Task to carry out: Only those lines in the data below from the line containing "ATOM 281 O O" through the line containing "ATOM 284 C C", both included, should be restated word for word.

***

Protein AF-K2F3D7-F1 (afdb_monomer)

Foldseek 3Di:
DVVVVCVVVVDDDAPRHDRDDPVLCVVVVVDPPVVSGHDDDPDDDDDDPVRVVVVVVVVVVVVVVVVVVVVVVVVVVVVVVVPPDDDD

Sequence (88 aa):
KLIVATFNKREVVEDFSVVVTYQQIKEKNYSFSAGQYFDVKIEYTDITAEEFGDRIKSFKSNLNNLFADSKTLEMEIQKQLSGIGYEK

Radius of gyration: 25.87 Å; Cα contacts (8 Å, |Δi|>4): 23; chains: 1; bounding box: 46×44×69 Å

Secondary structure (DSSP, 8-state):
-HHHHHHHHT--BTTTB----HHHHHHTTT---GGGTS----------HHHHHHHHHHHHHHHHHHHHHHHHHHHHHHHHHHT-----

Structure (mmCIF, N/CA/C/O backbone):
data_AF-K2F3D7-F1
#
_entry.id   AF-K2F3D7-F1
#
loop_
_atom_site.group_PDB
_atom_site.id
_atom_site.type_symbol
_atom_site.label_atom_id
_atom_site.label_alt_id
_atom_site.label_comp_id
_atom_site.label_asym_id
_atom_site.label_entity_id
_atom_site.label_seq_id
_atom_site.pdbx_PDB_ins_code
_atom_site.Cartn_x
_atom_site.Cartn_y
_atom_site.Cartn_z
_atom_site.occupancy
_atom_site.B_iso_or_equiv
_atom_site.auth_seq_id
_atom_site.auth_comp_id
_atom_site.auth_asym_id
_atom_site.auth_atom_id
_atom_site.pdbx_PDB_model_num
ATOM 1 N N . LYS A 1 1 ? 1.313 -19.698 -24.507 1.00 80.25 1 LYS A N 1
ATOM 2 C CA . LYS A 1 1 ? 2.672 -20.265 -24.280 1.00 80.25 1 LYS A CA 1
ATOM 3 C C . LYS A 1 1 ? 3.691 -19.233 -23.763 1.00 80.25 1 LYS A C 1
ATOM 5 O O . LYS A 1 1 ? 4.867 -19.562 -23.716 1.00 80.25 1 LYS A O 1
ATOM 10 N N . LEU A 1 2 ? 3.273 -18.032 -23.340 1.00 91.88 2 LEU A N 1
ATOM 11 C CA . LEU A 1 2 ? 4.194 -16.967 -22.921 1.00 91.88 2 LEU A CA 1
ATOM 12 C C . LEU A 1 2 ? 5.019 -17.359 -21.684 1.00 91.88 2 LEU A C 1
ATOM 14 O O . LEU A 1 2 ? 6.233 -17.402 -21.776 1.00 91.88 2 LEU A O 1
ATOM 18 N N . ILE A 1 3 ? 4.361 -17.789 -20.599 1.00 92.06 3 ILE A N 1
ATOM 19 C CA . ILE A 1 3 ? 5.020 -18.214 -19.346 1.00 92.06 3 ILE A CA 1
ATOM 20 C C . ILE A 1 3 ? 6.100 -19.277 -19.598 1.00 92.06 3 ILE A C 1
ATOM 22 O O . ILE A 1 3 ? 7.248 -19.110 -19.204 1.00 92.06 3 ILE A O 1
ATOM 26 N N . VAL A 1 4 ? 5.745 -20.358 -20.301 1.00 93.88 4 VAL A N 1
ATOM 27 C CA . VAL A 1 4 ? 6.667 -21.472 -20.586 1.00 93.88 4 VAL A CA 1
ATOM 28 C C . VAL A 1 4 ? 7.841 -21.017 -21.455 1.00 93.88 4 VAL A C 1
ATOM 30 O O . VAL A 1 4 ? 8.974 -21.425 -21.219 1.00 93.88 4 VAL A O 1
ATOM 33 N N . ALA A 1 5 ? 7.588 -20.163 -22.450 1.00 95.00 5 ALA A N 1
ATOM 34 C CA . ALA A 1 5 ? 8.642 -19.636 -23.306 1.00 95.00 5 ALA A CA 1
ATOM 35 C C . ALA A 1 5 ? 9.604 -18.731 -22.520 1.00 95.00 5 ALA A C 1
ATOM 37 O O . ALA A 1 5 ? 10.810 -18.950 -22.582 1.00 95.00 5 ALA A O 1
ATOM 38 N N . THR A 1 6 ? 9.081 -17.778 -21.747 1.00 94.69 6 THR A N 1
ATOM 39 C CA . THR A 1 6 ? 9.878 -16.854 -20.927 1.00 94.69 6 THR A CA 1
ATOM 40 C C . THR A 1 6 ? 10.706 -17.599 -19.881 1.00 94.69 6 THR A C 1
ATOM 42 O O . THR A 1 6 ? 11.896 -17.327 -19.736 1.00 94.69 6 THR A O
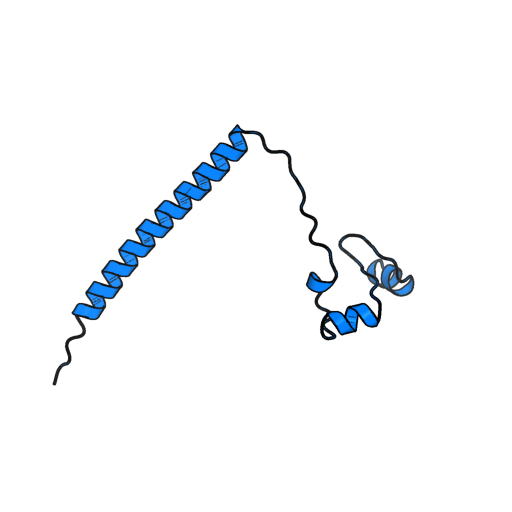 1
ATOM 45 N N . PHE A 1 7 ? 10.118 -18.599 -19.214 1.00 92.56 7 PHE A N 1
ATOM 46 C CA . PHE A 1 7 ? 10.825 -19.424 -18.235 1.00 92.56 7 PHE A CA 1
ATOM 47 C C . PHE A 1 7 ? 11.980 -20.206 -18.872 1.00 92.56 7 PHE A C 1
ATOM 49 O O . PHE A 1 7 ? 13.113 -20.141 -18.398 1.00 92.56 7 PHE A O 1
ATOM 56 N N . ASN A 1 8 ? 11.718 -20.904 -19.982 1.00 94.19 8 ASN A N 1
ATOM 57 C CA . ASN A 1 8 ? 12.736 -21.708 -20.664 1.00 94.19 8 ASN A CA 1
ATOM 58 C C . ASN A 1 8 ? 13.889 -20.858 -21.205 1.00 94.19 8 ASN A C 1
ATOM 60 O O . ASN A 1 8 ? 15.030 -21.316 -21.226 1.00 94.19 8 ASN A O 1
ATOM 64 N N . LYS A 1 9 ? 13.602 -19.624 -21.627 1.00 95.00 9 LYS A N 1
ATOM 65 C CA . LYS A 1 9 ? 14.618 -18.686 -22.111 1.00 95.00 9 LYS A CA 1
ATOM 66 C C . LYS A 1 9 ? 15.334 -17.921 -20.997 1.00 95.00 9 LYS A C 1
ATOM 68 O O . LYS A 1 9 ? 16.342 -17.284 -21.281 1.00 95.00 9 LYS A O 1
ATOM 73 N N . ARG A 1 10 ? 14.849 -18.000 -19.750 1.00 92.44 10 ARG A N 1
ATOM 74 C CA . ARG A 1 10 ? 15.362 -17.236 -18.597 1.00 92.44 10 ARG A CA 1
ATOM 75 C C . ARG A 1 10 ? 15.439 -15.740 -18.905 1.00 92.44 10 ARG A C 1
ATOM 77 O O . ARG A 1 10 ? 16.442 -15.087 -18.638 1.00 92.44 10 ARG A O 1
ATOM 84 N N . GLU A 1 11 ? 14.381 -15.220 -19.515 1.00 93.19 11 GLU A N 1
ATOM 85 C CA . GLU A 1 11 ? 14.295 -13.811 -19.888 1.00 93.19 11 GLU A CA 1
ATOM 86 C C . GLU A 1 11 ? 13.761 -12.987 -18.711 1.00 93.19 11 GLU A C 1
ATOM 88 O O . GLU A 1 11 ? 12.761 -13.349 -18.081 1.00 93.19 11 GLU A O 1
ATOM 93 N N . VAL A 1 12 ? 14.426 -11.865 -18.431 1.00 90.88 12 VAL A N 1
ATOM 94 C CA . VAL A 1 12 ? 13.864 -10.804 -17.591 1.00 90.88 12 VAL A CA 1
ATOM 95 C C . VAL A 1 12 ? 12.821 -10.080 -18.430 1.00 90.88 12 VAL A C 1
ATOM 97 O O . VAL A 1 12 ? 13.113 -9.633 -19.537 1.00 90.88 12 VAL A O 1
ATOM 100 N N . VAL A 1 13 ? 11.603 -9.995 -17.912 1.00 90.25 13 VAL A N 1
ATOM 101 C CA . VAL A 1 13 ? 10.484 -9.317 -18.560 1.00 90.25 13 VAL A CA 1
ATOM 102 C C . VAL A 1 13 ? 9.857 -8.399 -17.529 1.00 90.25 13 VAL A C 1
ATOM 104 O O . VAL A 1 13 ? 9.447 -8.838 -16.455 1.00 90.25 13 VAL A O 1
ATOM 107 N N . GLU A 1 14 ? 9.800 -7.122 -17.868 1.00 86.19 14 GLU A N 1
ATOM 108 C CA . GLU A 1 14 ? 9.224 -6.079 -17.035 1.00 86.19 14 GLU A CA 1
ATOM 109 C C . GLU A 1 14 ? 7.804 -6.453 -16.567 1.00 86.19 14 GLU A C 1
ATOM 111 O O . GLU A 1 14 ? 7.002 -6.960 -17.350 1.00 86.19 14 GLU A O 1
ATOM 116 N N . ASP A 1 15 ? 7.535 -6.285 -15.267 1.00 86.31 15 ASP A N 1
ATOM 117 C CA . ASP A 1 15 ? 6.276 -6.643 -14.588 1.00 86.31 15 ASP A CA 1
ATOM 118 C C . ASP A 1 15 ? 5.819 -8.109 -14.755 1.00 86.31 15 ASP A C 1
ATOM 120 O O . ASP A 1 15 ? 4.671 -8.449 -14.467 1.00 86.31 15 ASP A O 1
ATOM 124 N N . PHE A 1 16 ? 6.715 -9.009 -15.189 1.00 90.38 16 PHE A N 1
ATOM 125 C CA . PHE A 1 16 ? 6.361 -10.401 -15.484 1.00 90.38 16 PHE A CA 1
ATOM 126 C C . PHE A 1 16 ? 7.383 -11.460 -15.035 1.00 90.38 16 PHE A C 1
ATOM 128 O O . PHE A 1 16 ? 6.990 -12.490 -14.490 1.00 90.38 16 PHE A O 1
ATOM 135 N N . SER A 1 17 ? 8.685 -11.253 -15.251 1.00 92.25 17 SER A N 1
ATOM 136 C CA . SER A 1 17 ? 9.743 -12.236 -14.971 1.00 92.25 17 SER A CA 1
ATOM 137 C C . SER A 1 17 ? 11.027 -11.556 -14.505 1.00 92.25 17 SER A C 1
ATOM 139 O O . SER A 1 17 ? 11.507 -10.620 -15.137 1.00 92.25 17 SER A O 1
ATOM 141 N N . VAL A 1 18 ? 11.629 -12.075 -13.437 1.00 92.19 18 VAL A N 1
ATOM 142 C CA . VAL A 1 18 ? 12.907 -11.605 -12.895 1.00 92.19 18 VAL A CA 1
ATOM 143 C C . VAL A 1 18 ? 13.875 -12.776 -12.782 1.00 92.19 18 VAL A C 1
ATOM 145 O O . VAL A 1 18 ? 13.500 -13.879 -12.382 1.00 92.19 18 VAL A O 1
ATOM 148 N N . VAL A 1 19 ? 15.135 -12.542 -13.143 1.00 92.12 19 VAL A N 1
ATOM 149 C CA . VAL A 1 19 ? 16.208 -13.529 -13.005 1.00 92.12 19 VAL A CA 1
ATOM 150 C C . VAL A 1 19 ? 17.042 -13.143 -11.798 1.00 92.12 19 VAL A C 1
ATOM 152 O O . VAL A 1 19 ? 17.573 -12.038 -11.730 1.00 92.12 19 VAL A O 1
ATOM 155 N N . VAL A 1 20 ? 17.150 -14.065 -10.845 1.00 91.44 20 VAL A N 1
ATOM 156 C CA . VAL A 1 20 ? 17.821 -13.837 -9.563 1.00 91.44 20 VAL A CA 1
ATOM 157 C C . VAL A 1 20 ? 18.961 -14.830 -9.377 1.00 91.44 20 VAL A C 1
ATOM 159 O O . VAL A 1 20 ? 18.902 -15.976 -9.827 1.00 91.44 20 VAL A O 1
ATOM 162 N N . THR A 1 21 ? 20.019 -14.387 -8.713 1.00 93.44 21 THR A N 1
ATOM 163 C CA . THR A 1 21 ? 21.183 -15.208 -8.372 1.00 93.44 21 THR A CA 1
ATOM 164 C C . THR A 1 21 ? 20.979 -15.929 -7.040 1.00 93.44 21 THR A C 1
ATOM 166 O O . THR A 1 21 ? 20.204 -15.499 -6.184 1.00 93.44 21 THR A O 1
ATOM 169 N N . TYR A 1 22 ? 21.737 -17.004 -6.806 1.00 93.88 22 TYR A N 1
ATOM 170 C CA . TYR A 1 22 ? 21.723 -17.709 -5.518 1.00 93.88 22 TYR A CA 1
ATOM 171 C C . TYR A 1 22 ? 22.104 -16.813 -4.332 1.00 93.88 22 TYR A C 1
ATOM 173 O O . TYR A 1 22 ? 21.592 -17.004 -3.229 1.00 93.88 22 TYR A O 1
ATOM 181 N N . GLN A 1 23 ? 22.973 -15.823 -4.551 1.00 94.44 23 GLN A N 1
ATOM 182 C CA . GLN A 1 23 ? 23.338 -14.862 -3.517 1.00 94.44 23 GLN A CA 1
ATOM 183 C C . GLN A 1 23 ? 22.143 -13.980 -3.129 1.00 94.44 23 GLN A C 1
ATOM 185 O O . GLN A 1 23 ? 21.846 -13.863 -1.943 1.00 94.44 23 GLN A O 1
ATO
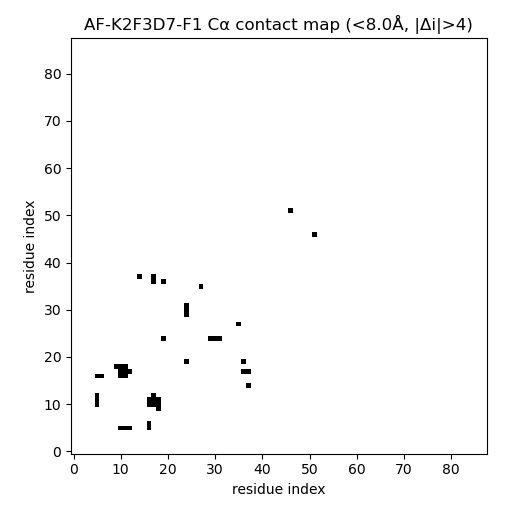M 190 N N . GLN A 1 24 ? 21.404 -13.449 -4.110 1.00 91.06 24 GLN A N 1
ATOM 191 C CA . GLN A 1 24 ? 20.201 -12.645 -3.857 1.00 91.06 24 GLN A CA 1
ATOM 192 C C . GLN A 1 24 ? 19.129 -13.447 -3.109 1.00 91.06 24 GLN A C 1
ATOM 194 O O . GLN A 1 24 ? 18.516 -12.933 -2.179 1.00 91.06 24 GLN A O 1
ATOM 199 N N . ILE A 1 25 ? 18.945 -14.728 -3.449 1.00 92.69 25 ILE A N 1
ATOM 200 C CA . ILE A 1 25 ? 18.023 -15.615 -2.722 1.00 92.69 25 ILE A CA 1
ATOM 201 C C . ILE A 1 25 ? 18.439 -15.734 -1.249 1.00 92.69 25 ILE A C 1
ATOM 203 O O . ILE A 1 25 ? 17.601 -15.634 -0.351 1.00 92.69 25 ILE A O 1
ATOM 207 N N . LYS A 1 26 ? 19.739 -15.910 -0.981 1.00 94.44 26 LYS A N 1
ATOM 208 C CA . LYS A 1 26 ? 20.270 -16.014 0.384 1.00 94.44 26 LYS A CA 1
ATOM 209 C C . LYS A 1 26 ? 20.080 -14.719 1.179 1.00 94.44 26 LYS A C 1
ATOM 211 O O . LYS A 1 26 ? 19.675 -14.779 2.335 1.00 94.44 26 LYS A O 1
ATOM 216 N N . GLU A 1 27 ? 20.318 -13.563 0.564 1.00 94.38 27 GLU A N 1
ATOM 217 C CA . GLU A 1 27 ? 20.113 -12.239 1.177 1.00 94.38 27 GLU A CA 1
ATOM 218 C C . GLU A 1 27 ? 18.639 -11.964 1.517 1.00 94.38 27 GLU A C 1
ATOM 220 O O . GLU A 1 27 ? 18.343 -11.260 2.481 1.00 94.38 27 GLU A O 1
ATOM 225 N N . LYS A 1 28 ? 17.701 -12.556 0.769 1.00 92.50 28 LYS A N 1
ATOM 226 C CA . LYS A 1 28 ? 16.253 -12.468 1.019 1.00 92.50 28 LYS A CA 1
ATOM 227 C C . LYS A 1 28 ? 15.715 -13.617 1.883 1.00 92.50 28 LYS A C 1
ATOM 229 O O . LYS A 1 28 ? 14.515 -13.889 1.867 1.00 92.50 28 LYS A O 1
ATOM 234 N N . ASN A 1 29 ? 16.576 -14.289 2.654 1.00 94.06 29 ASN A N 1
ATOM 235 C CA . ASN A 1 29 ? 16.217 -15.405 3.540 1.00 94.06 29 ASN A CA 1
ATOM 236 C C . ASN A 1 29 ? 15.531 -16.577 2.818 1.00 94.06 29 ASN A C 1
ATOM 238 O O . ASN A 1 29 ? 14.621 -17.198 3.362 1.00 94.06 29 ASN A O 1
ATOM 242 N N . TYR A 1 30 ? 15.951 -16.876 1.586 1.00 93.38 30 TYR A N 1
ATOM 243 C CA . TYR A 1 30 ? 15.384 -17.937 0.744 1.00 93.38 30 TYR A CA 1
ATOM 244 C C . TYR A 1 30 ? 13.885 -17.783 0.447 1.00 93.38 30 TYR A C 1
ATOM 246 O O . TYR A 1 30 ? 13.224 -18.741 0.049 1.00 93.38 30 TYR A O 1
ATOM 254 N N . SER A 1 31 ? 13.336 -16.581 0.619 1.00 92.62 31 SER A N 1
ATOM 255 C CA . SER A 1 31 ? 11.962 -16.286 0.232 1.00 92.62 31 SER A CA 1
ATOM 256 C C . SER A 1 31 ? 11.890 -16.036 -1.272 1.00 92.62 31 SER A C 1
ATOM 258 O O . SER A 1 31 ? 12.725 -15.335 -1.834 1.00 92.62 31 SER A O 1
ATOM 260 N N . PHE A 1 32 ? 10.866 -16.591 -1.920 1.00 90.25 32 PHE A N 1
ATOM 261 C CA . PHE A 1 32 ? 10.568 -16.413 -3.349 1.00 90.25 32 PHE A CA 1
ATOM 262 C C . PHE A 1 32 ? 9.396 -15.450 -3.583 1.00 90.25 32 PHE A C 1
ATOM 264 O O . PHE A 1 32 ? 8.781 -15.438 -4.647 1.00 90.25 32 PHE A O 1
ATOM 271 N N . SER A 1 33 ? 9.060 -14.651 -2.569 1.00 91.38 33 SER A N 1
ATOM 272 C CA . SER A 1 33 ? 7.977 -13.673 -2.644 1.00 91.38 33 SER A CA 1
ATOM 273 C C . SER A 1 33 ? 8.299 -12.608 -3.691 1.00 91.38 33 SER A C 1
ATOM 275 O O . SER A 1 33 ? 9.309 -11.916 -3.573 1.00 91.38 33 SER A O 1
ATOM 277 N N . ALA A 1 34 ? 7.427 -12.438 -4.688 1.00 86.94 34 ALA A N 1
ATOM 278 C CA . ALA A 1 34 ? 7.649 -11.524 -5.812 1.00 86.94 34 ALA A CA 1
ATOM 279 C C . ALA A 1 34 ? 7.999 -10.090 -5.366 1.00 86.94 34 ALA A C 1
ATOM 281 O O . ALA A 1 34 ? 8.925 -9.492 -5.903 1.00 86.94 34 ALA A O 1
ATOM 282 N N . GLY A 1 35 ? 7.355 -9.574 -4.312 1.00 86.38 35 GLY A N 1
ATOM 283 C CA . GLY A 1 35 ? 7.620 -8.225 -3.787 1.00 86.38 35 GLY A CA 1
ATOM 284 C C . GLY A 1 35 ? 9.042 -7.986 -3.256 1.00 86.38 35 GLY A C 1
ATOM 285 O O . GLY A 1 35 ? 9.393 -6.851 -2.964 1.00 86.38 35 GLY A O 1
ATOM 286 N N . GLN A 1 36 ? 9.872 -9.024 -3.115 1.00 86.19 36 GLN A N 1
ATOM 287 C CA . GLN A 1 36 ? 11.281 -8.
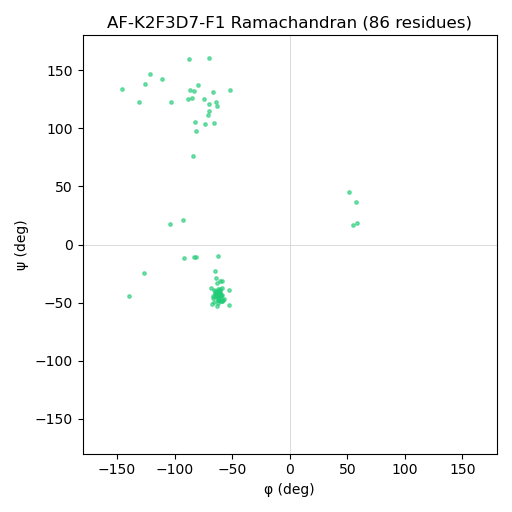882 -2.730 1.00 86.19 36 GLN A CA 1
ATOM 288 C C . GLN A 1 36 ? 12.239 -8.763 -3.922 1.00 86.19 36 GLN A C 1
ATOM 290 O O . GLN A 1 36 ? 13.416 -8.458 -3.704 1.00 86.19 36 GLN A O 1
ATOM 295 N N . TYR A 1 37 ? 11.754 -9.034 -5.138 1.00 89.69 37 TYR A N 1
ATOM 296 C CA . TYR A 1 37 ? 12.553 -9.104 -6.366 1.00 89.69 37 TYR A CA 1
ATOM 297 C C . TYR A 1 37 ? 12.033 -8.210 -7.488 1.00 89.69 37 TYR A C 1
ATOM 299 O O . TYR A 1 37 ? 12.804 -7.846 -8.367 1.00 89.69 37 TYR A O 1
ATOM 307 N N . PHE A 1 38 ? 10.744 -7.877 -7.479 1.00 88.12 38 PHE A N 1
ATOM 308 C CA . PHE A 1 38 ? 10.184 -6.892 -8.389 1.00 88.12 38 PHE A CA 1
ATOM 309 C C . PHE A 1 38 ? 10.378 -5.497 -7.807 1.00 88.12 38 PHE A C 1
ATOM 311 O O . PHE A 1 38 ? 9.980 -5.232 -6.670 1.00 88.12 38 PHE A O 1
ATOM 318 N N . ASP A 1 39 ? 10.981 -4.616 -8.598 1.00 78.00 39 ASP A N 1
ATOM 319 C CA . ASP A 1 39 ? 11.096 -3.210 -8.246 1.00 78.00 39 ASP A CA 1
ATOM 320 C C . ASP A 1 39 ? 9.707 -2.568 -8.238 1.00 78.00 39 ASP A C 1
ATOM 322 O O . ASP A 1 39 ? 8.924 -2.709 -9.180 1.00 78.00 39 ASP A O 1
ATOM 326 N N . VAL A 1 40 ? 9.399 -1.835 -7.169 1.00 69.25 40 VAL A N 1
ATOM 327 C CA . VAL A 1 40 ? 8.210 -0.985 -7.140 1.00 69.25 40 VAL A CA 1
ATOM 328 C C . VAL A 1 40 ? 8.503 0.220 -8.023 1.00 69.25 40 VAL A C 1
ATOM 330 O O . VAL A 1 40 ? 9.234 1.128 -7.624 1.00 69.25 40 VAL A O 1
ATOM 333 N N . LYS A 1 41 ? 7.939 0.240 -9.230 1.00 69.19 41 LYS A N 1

***

Task response:
ATOM 281 O O . ALA A 1 34 ? 8.925 -9.492 -5.903 1.00 86.94 34 ALA A O 1
ATOM 282 N N . GLY A 1 35 ? 7.355 -9.574 -4.312 1.00 86.38 35 GLY A N 1
ATOM 283 C CA . GLY A 1 35 ? 7.620 -8.225 -3.787 1.00 86.38 35 GLY A CA 1
ATOM 284 C C . GLY A 1 35 ? 9.042 -7.986 -3.256 1.00 86.38 35 GLY A C 1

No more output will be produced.